**What to do**. For the entries below, the expected answer is the line with "ATOM 91 C C", the line with "ATOM 96 C CA", and every line between them, exactly as written, and nothing more.
________________________________________
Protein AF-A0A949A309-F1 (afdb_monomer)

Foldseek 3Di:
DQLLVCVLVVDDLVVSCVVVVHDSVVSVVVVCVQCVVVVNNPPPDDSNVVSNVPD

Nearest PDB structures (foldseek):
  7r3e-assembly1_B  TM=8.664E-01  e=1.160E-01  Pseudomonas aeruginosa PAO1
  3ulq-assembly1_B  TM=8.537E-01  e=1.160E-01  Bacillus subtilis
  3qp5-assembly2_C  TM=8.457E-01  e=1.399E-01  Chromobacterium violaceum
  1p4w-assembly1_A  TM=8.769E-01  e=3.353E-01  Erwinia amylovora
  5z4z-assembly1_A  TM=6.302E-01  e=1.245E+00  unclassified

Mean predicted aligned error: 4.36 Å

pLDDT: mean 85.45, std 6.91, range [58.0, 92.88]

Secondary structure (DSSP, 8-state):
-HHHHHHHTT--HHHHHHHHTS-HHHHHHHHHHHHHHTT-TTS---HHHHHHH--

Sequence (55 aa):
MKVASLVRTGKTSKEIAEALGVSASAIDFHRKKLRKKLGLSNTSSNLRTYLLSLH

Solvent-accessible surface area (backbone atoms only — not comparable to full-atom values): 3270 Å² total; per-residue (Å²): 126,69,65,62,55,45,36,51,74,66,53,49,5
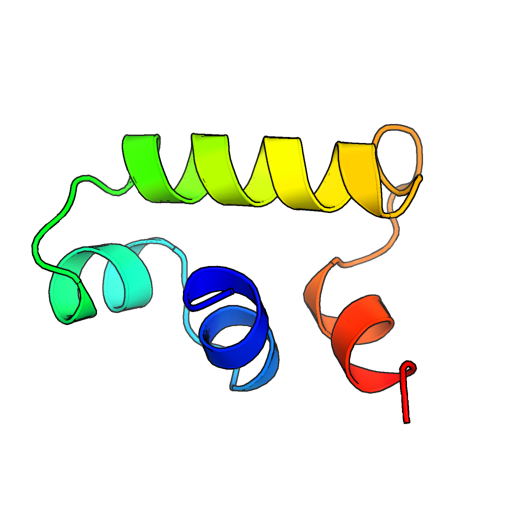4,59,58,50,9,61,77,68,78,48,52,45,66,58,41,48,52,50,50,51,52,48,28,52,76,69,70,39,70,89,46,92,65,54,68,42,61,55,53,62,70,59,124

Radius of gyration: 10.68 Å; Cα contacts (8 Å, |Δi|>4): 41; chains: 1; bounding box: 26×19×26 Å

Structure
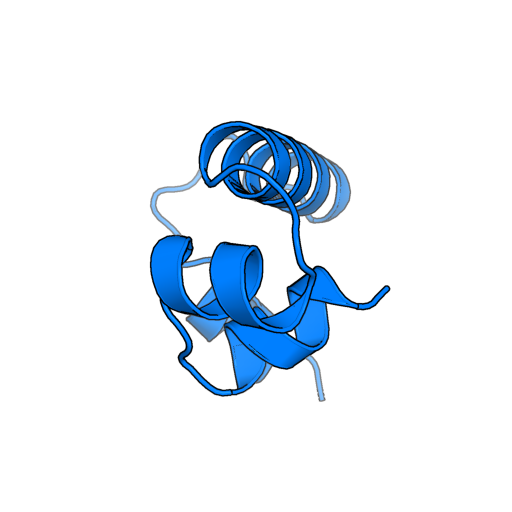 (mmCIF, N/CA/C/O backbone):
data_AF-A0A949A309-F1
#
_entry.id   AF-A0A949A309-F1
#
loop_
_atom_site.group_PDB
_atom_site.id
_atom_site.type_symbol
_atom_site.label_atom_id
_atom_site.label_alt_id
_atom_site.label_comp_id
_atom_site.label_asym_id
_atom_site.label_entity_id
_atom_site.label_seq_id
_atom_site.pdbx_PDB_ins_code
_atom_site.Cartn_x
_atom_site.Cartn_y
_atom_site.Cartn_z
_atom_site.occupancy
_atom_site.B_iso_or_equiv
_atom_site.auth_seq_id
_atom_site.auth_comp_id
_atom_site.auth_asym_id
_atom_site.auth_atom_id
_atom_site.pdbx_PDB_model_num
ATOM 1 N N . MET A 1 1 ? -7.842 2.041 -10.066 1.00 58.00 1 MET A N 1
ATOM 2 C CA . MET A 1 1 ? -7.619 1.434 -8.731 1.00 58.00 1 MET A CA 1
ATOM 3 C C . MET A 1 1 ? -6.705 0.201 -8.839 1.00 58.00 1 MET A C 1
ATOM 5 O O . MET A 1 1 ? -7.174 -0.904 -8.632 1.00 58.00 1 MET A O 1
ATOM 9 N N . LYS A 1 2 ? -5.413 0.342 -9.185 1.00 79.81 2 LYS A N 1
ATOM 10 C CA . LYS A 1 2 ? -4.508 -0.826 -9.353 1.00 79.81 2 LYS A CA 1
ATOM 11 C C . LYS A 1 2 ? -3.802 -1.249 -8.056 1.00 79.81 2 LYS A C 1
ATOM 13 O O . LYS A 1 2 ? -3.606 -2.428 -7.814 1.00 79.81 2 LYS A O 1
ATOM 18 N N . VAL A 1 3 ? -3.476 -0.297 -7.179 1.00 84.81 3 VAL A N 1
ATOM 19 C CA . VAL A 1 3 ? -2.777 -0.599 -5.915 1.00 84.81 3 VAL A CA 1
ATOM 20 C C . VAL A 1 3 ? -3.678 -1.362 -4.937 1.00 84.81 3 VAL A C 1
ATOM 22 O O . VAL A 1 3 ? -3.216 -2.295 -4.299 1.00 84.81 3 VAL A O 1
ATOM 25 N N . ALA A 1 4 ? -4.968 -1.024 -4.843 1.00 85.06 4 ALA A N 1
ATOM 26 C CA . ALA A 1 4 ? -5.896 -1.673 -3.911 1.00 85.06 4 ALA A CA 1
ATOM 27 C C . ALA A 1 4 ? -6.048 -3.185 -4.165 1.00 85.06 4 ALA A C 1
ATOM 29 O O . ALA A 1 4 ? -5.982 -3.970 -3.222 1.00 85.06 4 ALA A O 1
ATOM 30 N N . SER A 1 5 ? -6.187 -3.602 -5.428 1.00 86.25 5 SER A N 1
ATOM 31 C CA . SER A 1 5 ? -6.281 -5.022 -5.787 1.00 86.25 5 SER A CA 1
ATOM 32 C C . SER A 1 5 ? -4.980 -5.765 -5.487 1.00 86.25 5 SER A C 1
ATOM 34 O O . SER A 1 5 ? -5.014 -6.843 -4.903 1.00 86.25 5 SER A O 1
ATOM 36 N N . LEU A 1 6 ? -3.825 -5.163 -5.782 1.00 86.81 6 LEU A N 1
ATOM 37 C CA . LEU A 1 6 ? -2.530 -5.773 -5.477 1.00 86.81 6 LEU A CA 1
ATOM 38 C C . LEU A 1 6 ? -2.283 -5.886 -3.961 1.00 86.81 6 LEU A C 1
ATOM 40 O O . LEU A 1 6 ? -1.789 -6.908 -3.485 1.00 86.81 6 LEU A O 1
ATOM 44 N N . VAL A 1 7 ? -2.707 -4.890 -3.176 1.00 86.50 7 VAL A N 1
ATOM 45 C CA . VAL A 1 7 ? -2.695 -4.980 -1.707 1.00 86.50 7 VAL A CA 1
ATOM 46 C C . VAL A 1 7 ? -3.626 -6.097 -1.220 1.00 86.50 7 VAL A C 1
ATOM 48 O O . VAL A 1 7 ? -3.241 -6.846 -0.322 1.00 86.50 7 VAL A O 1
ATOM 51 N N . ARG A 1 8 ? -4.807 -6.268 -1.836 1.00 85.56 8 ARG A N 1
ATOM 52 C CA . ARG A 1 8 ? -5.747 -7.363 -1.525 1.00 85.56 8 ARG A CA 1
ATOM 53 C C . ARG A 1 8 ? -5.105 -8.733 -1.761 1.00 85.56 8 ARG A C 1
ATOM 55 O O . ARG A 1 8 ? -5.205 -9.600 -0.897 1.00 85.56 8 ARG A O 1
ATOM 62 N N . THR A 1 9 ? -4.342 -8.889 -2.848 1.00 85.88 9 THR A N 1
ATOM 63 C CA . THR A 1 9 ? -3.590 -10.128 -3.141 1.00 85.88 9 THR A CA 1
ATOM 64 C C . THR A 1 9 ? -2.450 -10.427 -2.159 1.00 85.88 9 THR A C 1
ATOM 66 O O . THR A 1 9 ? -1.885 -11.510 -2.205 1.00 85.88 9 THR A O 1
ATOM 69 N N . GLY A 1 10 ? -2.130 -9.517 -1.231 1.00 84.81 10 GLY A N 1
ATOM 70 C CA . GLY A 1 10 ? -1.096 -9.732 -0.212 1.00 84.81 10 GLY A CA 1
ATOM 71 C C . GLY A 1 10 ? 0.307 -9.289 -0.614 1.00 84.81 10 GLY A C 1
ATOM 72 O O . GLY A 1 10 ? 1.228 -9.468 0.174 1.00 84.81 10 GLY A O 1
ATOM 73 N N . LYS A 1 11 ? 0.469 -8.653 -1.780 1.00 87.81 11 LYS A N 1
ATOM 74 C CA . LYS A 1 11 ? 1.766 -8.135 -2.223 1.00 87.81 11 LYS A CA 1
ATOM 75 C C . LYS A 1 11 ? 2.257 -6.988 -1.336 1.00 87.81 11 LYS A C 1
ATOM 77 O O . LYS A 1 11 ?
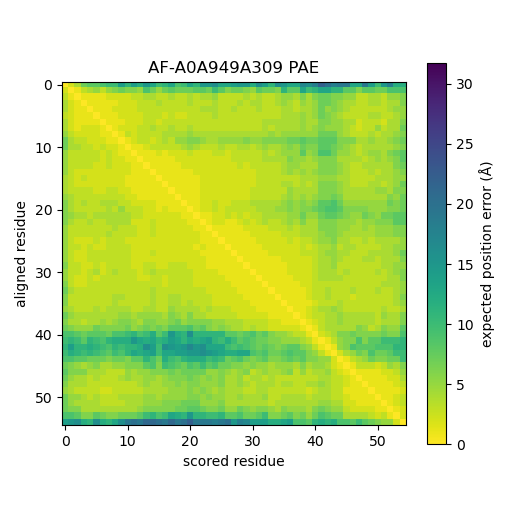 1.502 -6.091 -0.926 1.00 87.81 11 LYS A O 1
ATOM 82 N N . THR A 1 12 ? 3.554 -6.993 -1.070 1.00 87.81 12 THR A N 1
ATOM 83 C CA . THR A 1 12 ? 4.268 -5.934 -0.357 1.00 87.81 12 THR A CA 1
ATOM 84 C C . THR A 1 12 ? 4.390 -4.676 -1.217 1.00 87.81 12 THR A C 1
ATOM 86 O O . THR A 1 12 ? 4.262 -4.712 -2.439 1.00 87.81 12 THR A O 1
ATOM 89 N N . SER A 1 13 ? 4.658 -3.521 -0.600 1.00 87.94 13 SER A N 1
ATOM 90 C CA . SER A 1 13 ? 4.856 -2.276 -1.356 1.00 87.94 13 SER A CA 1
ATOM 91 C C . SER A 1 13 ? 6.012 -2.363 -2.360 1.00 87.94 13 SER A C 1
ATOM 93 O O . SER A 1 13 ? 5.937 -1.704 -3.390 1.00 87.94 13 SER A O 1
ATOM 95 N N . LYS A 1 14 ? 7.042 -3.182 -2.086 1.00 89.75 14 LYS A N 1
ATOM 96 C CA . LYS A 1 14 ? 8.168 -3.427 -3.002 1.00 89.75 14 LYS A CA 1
________________________________________
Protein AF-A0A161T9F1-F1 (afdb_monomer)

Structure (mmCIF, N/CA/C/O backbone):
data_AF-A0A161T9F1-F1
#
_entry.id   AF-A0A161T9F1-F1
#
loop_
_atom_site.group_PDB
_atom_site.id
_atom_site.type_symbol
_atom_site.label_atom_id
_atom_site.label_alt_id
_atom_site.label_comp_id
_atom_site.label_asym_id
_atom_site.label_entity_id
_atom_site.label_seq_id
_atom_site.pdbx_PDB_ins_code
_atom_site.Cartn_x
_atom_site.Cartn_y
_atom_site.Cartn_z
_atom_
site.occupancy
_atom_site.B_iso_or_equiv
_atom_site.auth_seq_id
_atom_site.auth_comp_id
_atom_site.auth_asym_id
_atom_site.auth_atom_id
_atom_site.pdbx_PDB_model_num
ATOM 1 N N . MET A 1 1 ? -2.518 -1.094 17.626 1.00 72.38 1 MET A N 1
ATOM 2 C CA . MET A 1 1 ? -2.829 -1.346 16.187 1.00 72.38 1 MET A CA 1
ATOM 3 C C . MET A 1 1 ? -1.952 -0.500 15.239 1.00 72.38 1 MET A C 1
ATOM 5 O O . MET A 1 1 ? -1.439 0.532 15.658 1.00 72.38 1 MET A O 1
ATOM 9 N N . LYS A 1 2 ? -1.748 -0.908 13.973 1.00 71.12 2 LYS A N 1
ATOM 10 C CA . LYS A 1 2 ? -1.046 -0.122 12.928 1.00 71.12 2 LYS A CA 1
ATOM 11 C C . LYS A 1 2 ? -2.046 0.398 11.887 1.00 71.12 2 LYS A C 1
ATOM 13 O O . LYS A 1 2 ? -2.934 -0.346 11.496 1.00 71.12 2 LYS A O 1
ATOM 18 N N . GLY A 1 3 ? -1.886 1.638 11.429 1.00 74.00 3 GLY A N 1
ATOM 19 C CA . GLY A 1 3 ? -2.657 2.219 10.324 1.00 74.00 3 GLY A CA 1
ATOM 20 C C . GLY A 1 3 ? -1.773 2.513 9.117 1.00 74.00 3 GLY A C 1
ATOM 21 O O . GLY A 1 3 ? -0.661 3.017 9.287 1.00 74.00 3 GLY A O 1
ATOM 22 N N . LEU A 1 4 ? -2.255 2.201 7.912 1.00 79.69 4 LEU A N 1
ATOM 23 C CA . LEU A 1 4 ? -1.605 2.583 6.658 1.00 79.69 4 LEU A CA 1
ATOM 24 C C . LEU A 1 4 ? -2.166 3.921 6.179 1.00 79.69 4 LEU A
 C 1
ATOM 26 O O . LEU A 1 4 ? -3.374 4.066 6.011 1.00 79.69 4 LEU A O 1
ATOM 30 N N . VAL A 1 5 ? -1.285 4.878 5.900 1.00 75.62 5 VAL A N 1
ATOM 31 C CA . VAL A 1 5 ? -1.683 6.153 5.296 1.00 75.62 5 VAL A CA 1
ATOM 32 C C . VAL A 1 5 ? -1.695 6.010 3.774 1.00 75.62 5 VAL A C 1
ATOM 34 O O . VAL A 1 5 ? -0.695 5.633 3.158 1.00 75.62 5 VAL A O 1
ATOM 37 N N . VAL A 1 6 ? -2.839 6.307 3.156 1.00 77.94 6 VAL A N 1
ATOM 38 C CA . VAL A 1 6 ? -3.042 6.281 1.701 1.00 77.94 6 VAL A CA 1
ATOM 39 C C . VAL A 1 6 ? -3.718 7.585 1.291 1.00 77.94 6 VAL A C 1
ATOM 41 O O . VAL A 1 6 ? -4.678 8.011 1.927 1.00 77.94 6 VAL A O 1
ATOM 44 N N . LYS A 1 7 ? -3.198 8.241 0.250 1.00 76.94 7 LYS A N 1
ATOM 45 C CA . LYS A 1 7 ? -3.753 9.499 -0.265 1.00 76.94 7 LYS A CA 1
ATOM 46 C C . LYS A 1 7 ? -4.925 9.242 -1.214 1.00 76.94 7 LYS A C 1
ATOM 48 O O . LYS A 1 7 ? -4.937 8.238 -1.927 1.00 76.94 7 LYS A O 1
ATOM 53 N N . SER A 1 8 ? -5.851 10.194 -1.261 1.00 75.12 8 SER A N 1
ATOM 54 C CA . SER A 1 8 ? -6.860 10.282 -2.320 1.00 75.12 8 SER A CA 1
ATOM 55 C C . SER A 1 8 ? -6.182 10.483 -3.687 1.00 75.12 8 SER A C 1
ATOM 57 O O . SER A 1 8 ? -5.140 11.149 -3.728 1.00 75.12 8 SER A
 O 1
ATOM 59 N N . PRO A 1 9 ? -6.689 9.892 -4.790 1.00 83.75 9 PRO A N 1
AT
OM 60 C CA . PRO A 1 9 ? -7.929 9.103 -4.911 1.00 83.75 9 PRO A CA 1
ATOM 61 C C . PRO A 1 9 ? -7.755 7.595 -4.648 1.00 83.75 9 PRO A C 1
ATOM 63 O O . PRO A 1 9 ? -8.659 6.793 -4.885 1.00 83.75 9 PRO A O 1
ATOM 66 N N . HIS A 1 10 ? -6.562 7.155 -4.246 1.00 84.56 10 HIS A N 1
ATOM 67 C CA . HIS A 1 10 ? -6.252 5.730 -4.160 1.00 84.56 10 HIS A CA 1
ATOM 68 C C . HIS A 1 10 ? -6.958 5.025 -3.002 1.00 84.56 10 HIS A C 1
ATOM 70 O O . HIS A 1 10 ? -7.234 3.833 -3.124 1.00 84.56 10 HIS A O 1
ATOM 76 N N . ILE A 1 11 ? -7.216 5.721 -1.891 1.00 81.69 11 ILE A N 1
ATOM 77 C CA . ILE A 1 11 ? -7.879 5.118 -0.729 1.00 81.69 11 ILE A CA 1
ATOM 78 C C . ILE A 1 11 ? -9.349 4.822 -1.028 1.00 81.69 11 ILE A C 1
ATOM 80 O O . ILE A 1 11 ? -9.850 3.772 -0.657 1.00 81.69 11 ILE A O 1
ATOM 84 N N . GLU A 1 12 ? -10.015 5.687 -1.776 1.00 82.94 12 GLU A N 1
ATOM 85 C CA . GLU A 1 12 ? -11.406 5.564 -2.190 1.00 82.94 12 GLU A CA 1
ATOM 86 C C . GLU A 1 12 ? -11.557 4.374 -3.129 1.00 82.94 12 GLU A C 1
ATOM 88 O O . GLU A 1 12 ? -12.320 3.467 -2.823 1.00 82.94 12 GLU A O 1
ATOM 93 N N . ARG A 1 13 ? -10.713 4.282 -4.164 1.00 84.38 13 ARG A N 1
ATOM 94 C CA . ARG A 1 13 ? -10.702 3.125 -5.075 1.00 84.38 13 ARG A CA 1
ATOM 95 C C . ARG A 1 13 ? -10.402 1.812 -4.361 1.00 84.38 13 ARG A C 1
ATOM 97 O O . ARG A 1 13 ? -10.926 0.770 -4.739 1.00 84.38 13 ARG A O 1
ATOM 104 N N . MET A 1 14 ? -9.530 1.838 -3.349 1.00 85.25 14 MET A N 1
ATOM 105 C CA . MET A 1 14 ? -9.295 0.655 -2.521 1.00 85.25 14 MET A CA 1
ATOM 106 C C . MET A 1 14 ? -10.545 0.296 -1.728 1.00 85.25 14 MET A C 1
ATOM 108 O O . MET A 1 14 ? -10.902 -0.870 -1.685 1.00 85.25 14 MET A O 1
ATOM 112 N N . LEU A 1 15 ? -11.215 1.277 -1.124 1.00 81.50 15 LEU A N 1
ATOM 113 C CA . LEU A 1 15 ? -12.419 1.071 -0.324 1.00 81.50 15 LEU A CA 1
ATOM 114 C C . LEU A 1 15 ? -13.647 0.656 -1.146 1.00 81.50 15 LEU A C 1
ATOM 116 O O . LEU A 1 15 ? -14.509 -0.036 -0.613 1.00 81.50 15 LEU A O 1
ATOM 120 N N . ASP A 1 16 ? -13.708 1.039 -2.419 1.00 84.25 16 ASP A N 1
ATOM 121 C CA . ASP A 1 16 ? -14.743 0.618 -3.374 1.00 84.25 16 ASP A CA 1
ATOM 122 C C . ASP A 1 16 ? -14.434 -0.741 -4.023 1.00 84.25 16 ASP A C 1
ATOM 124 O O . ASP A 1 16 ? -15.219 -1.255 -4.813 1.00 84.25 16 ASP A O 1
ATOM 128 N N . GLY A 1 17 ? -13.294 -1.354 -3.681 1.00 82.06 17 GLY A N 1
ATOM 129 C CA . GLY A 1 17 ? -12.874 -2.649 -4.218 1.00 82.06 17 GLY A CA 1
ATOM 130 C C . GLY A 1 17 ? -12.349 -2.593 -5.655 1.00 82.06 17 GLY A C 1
________________________________________
**Answer to this task**.
ATOM 91 C C . SER A 1 13 ? 6.012 -2.363 -2.360 1.00 87.94 13 SER A C 1
ATOM 93 O O . SER A 1 13 ? 5.937 -1.704 -3.390 1.00 87.94 13 SER A O 1
ATOM 95 N N . LYS A 1 14 ? 7.042 -3.182 -2.086 1.00 89.75 14 LYS A N 1
ATOM 96 C CA . LYS A 1 14 ? 8.168 -3.427 -3.002 1.00 89.75 14 LYS A CA 1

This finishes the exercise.